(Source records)
+ + + + +
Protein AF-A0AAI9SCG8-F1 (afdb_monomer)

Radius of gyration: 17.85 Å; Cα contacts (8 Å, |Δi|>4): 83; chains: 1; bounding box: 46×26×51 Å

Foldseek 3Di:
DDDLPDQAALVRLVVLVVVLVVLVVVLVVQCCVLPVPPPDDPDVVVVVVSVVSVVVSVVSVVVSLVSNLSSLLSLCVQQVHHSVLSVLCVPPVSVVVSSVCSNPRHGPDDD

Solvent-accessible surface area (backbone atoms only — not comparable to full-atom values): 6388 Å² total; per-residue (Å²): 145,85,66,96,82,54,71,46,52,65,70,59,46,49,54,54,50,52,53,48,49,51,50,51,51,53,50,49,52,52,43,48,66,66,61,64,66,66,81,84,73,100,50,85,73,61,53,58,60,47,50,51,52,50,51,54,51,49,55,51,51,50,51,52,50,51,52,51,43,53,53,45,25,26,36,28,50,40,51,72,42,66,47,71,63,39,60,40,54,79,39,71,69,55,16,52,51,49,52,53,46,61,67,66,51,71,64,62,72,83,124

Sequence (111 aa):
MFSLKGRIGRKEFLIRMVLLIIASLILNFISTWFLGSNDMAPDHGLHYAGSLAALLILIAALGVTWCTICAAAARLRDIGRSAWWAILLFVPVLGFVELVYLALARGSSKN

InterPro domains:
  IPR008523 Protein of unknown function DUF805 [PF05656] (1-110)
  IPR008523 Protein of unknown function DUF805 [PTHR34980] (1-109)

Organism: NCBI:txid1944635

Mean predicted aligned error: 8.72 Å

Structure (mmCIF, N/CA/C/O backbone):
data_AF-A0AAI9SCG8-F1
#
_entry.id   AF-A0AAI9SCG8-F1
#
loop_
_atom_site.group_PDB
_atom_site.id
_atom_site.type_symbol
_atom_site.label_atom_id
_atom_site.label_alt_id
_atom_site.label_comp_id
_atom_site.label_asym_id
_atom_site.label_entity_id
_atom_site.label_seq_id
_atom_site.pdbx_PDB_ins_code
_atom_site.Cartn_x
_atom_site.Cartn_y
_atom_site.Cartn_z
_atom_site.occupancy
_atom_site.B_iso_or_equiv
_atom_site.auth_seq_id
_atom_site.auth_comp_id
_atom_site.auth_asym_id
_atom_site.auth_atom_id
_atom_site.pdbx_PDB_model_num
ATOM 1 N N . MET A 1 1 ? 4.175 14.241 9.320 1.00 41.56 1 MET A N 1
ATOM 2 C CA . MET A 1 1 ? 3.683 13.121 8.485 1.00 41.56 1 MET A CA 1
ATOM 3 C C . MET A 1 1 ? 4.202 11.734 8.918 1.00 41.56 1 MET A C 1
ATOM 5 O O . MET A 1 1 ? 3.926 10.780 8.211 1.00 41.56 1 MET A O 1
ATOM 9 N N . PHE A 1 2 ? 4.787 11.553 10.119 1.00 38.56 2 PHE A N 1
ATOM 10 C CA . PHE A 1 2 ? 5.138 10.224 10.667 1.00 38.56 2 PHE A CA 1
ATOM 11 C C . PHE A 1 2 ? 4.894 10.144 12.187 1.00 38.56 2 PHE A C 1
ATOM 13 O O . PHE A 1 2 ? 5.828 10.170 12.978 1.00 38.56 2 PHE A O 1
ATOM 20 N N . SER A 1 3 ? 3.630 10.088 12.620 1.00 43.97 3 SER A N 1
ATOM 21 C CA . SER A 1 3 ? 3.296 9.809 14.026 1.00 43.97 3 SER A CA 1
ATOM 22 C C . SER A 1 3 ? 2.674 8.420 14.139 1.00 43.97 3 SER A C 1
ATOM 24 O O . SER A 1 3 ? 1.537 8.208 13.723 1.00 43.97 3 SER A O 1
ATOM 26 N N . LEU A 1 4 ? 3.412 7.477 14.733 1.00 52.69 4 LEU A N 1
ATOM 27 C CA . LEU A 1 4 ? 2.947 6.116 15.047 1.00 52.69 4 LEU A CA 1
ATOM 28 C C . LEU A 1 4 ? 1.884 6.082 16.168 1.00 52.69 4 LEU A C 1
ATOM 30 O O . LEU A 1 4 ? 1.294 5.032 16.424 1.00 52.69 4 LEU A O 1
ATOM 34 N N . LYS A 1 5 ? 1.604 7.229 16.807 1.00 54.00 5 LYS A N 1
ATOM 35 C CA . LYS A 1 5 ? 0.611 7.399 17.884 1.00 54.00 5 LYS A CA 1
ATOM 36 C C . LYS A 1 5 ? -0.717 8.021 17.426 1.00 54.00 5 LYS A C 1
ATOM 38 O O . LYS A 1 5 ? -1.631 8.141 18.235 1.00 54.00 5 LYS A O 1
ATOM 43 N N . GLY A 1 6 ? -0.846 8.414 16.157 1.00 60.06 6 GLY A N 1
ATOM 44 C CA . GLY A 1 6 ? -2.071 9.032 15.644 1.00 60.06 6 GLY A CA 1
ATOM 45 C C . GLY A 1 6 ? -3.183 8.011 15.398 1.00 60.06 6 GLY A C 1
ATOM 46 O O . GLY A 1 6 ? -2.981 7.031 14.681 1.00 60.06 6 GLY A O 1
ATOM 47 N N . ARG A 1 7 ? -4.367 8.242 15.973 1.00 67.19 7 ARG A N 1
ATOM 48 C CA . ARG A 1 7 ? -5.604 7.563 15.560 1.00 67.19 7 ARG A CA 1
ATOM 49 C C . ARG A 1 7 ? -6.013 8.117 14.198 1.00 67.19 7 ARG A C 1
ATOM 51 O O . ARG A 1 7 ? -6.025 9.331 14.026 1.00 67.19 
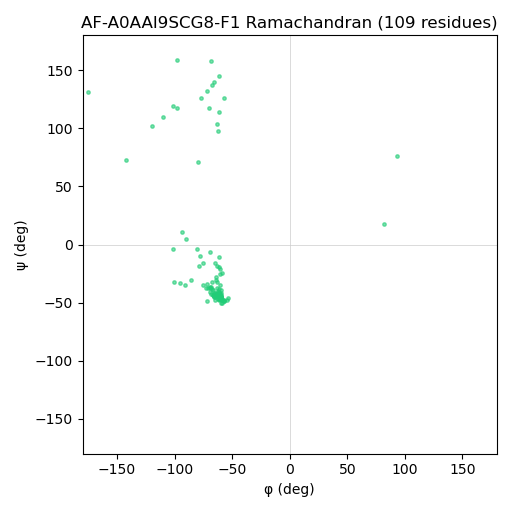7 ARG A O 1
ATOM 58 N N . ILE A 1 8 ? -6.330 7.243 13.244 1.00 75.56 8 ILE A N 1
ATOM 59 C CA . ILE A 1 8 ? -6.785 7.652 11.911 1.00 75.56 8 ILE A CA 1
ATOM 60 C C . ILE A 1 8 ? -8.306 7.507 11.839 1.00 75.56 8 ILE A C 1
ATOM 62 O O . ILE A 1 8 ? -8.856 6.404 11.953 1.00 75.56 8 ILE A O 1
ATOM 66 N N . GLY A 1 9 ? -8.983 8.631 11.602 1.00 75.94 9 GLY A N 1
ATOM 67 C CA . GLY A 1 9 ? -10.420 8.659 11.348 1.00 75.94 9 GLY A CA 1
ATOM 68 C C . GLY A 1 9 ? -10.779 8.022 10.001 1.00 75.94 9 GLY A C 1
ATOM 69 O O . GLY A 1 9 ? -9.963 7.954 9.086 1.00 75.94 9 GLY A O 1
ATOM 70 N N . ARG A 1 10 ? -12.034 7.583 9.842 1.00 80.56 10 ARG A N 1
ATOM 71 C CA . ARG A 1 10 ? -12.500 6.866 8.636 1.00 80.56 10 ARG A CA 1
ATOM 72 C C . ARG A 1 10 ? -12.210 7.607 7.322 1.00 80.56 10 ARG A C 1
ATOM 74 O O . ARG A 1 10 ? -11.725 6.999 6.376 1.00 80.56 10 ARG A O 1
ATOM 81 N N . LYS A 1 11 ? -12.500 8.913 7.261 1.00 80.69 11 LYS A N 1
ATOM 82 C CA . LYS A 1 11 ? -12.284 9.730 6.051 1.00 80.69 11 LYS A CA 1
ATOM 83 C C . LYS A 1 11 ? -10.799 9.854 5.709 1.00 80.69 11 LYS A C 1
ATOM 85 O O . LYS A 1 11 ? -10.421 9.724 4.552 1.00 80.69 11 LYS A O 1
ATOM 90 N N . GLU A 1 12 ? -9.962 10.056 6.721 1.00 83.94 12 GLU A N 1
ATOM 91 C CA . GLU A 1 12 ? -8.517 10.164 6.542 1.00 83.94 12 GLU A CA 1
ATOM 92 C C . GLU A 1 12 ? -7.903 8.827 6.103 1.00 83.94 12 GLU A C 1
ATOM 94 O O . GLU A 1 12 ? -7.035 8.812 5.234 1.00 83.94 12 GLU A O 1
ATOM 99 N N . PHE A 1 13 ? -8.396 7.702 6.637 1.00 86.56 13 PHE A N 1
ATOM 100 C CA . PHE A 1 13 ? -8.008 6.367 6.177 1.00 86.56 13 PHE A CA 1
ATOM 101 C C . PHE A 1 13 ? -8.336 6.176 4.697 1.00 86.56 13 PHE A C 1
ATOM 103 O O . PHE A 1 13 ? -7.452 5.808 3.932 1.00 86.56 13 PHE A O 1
+ + + + +
▶ [Task directions]:
Copy out, exactly and alone, the lines of the entries above between the ones holding "ATOM 21 C CA" and "ATOM 30 O O", inclusive.

▶ [Output for this task]:
ATOM 21 C CA . SER A 1 3 ? 3.296 9.809 14.026 1.00 43.97 3 SER A CA 1
ATOM 22 C C . SER A 1 3 ? 2.674 8.420 14.139 1.00 43.97 3 SER A C 1
ATOM 24 O O . SER A 1 3 ? 1.537 8.208 13.723 1.00 43.97 3 SER A O 1
ATOM 26 N N . LEU A 1 4 ? 3.412 7.477 14.733 1.00 52.69 4 LEU A N 1
ATOM 27 C CA . LEU A 1 4 ? 2.947 6.116 15.047 1.00 52.69 4 LEU A CA 1
ATOM 28 C C . LEU A 1 4 ? 1.884 6.082 16.168 1.00 52.69 4 LEU A C 1
ATOM 30 O O . LEU A 1 4 ? 1.294 5.032 16.424 1.00 52.69 4 LEU A O 1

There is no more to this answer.